§ Goal of the exercise
From the records below, transcribe exactly the lines that begin at the line with "ATOM 33 C C ." and end at the line with "ATOM 50 N N", both included.

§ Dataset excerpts
• • • • • • •
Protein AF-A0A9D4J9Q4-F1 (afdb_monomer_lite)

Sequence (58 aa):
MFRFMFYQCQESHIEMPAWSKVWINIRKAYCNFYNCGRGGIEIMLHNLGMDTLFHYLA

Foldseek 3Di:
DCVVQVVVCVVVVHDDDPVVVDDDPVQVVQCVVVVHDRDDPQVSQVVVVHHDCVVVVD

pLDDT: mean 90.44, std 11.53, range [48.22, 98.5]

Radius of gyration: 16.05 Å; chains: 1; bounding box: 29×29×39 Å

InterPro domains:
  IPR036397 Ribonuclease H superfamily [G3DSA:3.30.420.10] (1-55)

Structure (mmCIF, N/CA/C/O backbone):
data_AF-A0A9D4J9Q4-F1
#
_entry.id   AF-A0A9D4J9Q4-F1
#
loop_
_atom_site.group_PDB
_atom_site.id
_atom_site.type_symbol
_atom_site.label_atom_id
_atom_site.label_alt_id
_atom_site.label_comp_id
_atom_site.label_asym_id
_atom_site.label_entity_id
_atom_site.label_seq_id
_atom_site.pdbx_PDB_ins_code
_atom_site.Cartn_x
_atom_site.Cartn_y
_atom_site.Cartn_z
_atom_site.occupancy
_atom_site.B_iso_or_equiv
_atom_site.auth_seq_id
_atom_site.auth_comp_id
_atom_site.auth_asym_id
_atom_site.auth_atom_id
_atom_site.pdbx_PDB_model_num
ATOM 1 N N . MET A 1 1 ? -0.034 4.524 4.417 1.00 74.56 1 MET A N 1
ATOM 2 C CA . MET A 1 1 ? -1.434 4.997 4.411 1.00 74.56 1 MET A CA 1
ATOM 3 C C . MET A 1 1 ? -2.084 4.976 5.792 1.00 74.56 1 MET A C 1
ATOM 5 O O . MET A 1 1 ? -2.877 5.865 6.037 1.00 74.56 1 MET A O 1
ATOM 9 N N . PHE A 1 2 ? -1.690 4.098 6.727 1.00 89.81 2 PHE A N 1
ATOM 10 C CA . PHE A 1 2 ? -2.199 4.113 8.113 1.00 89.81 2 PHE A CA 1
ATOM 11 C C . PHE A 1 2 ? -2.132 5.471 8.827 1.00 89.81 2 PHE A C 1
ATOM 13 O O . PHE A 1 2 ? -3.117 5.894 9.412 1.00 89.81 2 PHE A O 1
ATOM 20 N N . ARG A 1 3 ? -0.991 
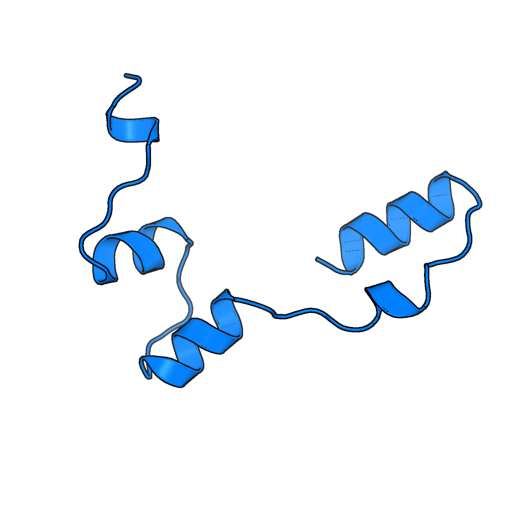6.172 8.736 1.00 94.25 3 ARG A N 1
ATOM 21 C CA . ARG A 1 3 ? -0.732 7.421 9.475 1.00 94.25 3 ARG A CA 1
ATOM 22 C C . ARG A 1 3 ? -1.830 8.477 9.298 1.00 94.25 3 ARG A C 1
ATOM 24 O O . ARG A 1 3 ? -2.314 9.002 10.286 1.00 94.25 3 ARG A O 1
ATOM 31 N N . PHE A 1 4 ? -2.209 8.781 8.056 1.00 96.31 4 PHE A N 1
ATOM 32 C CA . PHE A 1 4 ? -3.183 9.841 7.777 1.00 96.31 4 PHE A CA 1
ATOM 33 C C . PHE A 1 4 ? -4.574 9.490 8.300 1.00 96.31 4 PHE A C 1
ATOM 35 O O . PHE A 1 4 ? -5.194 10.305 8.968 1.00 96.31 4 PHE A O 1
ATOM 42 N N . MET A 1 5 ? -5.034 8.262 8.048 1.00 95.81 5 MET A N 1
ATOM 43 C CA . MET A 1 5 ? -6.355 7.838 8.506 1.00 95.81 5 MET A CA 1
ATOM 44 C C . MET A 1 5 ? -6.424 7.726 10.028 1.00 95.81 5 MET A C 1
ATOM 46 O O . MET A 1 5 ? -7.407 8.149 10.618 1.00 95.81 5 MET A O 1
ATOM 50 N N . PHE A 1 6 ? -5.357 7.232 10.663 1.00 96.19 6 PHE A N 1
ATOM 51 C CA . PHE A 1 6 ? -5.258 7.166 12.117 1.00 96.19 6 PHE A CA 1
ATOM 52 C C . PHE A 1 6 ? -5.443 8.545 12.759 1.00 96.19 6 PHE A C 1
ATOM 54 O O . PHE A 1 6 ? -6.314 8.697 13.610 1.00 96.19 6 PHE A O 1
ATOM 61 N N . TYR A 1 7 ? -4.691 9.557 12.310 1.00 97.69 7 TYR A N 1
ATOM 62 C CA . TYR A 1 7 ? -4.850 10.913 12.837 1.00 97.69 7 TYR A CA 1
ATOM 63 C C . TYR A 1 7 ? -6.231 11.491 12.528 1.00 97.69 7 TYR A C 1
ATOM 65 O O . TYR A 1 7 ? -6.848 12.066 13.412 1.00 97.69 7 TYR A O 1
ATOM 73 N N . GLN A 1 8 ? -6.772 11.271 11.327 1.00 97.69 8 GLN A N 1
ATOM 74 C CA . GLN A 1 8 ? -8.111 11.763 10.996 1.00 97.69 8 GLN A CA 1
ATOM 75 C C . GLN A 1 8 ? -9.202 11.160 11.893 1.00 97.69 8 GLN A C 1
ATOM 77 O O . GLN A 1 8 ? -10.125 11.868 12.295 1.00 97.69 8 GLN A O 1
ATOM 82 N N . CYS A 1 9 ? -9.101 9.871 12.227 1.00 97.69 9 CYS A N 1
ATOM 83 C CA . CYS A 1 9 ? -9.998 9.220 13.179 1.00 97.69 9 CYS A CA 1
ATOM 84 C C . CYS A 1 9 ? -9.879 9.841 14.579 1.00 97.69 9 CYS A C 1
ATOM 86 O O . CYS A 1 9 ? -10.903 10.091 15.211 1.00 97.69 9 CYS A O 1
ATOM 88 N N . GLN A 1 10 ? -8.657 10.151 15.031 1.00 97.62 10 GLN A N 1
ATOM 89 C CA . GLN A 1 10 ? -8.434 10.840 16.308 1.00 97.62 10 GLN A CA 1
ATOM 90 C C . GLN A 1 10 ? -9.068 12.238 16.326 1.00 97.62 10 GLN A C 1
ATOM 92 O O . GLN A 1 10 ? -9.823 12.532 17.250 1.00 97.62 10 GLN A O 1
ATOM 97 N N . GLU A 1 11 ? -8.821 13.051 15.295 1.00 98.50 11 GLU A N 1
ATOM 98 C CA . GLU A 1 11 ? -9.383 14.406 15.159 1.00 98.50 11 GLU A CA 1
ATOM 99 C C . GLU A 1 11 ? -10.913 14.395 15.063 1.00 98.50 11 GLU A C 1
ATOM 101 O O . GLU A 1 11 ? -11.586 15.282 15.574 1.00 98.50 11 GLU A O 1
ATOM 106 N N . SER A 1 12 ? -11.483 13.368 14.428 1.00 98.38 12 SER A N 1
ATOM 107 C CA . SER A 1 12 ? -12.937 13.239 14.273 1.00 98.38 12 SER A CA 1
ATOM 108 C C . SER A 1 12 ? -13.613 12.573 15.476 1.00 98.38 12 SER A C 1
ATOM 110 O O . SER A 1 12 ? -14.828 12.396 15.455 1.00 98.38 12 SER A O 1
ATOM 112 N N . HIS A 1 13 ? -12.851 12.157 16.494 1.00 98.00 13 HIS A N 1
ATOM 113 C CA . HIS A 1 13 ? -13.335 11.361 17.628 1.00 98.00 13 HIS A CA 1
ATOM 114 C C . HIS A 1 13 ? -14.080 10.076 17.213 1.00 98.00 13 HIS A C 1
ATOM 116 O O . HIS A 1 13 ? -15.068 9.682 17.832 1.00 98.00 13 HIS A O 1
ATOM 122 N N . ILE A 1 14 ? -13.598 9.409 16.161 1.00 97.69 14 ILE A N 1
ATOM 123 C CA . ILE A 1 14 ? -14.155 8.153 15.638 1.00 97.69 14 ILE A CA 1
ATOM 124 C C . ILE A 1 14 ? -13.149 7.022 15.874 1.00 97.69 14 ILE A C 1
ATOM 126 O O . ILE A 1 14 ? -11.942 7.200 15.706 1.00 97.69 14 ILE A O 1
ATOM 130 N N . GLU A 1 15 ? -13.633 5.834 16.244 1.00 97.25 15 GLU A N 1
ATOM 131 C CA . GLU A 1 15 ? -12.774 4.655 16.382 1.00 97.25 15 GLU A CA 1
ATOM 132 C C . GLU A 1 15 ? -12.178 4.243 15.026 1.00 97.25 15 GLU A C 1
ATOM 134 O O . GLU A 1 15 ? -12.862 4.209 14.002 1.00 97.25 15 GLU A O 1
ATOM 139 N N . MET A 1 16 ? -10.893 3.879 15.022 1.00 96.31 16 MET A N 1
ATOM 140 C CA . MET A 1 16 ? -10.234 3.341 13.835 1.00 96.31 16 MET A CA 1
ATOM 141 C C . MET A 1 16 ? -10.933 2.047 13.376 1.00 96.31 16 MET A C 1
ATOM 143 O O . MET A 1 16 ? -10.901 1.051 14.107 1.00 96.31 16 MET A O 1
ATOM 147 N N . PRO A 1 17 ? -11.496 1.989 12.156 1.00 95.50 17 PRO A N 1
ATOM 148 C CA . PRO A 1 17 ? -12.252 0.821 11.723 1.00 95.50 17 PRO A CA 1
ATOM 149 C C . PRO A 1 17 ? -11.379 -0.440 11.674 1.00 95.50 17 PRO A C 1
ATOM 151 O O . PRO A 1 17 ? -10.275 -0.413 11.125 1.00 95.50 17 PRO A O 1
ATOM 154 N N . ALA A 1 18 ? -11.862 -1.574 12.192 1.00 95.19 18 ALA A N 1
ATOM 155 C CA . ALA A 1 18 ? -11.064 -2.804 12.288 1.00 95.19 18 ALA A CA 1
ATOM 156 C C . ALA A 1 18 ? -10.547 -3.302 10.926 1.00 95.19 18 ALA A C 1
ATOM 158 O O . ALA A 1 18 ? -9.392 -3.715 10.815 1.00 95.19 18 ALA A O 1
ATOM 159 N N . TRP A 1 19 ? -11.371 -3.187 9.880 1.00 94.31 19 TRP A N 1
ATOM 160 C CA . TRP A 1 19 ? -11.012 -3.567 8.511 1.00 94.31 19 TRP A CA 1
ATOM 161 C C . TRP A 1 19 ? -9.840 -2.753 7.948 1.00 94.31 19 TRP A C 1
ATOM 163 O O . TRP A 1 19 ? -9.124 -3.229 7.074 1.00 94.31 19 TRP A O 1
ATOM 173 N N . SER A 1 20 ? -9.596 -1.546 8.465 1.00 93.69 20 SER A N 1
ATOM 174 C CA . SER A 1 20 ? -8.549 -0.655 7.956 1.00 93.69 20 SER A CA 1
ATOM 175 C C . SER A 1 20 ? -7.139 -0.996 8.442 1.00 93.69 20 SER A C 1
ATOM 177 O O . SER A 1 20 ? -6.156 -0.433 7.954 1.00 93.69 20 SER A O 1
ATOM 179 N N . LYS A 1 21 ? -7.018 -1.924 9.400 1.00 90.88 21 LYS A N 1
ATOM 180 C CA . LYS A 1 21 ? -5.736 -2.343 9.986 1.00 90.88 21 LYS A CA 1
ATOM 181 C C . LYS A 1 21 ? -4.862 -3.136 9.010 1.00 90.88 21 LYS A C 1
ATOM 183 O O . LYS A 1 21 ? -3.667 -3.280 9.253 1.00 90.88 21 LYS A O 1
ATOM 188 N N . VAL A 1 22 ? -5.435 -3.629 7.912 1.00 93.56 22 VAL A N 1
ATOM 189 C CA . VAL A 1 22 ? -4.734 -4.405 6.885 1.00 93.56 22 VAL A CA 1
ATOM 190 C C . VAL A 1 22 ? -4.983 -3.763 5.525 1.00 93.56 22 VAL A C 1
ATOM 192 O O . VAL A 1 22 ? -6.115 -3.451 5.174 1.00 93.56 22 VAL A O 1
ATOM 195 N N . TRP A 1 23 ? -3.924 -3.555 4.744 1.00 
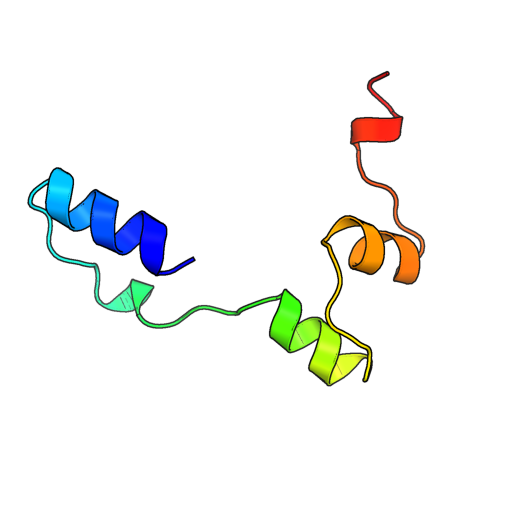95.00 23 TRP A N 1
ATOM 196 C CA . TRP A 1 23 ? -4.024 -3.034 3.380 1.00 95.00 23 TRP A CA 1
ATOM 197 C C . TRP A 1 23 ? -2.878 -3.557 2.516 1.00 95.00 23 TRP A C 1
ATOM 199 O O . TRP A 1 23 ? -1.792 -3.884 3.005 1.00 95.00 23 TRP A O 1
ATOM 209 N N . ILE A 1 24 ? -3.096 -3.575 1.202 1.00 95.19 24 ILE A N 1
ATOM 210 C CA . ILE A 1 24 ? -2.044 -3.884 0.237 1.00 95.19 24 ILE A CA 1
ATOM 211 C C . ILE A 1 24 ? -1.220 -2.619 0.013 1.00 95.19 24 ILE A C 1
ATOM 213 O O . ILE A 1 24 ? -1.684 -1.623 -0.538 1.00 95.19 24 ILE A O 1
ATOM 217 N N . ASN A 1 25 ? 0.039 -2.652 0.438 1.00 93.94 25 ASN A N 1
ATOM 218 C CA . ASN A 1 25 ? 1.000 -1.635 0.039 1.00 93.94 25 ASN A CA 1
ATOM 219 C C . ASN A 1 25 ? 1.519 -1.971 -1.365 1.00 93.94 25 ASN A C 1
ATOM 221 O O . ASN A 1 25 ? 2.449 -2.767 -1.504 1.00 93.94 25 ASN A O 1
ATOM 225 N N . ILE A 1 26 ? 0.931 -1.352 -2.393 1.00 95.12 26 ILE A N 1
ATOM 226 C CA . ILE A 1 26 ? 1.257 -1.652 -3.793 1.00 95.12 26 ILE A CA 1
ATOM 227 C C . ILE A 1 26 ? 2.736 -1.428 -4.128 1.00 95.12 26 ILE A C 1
• • • • • • •
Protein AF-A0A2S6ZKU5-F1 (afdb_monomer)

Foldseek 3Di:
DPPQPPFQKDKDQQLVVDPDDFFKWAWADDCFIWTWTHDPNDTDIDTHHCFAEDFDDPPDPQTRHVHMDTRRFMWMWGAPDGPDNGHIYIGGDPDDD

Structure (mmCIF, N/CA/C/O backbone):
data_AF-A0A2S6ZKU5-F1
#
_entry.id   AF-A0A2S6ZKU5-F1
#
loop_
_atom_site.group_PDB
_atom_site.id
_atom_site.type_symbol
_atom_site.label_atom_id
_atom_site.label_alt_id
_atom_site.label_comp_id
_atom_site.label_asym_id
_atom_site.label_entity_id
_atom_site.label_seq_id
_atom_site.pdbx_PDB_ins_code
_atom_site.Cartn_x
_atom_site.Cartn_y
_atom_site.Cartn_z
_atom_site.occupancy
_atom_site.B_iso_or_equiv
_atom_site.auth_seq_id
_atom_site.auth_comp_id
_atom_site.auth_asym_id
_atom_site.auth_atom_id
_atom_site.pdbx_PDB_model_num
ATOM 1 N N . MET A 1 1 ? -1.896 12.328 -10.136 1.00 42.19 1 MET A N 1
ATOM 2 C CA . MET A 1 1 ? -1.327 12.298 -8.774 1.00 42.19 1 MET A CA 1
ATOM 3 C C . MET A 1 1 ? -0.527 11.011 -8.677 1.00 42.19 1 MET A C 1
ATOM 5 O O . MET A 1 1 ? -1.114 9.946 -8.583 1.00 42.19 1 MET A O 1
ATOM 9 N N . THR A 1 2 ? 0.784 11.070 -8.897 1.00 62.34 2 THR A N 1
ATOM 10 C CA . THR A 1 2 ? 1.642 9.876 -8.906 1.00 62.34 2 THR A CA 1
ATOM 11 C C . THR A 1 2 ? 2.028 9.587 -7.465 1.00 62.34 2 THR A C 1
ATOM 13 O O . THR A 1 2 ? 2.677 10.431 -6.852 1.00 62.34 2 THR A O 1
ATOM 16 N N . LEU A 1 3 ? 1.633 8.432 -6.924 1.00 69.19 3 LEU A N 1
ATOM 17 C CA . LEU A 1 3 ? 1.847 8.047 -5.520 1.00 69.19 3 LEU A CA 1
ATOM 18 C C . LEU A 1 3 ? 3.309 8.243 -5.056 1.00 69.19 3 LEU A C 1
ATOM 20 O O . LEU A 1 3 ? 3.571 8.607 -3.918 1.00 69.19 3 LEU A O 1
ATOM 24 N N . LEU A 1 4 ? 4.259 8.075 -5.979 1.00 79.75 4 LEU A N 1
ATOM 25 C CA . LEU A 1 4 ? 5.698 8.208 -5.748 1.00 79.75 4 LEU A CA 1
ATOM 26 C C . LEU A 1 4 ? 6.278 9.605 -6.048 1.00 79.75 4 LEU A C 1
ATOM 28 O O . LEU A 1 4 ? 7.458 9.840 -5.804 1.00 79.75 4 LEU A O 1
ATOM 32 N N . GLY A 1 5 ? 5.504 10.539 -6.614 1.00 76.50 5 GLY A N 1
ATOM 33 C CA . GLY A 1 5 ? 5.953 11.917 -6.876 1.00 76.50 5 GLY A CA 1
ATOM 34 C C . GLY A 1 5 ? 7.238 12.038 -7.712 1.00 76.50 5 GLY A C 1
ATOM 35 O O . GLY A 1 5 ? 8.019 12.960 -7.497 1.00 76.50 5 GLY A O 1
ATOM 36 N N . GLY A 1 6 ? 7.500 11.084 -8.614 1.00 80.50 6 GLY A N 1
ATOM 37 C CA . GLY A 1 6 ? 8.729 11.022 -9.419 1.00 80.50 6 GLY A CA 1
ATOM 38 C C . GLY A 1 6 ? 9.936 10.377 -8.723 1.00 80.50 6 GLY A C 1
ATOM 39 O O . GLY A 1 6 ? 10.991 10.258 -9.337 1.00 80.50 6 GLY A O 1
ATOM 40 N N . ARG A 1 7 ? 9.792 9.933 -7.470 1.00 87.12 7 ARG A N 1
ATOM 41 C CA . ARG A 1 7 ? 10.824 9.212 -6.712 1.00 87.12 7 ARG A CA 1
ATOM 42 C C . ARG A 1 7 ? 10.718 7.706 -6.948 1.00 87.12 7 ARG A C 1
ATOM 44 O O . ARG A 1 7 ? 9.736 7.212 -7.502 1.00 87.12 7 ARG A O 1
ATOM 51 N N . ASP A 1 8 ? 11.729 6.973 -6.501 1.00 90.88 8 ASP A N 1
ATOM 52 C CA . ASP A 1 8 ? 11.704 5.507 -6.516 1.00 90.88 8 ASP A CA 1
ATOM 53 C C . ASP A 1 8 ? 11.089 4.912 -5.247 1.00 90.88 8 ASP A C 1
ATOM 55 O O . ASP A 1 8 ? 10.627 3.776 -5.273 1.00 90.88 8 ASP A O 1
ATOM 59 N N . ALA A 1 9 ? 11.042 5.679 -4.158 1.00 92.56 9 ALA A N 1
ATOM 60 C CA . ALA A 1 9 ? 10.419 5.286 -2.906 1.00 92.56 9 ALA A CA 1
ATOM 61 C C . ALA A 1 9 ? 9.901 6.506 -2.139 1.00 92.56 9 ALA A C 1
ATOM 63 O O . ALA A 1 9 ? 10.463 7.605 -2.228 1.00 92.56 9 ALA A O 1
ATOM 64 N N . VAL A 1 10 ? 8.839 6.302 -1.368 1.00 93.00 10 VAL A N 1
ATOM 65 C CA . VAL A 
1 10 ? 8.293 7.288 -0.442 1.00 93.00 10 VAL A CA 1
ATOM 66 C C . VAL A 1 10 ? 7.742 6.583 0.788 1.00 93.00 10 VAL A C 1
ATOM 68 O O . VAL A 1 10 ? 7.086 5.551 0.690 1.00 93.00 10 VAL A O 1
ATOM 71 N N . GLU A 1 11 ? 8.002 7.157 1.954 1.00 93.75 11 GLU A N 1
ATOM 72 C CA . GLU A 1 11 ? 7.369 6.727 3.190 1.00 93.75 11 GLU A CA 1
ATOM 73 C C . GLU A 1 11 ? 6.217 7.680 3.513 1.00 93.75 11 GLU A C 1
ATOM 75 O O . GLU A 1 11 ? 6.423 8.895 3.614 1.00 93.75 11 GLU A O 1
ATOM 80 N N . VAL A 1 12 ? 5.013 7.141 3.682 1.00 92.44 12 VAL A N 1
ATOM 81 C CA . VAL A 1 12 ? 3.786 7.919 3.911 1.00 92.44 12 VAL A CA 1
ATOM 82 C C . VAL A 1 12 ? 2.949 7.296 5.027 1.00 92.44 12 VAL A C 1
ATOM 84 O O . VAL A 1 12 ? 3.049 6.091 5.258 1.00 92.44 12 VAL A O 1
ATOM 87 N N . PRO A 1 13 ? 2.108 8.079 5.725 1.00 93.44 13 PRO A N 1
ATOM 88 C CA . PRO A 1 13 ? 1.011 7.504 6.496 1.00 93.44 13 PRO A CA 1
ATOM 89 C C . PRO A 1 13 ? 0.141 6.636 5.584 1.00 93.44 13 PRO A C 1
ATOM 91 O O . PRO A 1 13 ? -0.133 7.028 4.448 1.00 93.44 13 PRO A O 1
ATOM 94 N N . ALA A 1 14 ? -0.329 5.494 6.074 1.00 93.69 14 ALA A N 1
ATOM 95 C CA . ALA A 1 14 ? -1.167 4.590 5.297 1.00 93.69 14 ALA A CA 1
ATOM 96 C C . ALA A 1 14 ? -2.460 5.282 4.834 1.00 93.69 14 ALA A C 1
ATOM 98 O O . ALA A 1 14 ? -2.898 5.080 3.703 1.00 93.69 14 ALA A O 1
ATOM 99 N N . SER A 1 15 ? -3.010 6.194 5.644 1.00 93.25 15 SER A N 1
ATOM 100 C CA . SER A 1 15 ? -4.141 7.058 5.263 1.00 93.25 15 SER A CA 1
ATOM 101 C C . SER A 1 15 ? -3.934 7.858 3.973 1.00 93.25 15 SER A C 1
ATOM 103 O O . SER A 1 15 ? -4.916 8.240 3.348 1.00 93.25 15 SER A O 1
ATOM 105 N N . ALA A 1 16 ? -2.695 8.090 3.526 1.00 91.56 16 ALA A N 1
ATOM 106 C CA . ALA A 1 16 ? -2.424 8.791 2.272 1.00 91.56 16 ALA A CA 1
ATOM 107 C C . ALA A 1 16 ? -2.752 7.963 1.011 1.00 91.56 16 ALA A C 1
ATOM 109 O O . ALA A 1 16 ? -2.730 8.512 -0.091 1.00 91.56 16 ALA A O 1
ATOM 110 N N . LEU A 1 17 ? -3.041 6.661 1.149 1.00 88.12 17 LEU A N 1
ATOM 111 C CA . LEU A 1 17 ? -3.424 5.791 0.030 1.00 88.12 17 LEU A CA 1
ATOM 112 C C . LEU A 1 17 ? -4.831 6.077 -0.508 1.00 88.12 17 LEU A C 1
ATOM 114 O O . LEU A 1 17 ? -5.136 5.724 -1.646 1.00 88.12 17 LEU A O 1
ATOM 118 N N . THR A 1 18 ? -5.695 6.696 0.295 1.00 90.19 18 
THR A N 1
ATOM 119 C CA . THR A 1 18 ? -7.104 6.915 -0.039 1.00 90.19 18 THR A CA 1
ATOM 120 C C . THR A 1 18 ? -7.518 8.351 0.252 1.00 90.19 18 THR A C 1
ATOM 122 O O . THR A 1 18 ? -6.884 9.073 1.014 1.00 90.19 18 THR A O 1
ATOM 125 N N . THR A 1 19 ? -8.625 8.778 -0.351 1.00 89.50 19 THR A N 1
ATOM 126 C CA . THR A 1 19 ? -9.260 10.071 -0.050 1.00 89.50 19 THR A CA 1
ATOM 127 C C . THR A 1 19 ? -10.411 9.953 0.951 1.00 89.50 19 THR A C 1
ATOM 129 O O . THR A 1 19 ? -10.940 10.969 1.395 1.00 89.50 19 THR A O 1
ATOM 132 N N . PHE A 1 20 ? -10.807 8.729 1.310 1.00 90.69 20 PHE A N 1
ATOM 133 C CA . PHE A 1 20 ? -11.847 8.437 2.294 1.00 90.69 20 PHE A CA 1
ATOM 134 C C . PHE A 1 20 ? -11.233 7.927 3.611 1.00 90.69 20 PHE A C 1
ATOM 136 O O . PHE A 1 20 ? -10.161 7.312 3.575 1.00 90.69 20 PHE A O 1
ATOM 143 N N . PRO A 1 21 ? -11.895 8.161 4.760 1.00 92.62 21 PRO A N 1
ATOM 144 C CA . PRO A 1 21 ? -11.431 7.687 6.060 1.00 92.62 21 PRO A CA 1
• • • • • • •
§ Written answer
ATOM 33 C C . PHE A 1 4 ? -4.574 9.490 8.300 1.00 96.31 4 PHE A C 1
ATOM 35 O O . PHE A 1 4 ? -5.194 10.305 8.968 1.00 96.31 4 PHE A O 1
ATOM 42 N N . MET A 1 5 ? -5.034 8.262 8.048 1.00 95.81 5 MET A N 1
ATOM 43 C CA . MET A 1 5 ? -6.355 7.838 8.506 1.00 95.81 5 MET A CA 1
ATOM 44 C C . MET A 1 5 ? -6.424 7.726 10.028 1.00 95.81 5 MET A C 1
ATOM 46 O O . MET A 1 5 ? -7.407 8.149 10.618 1.00 95.81 5 MET A O 1
ATOM 50 N N . PHE A 1 6 ? -5.357 7.232 10.663 1.00 96.19 6 PHE A N 1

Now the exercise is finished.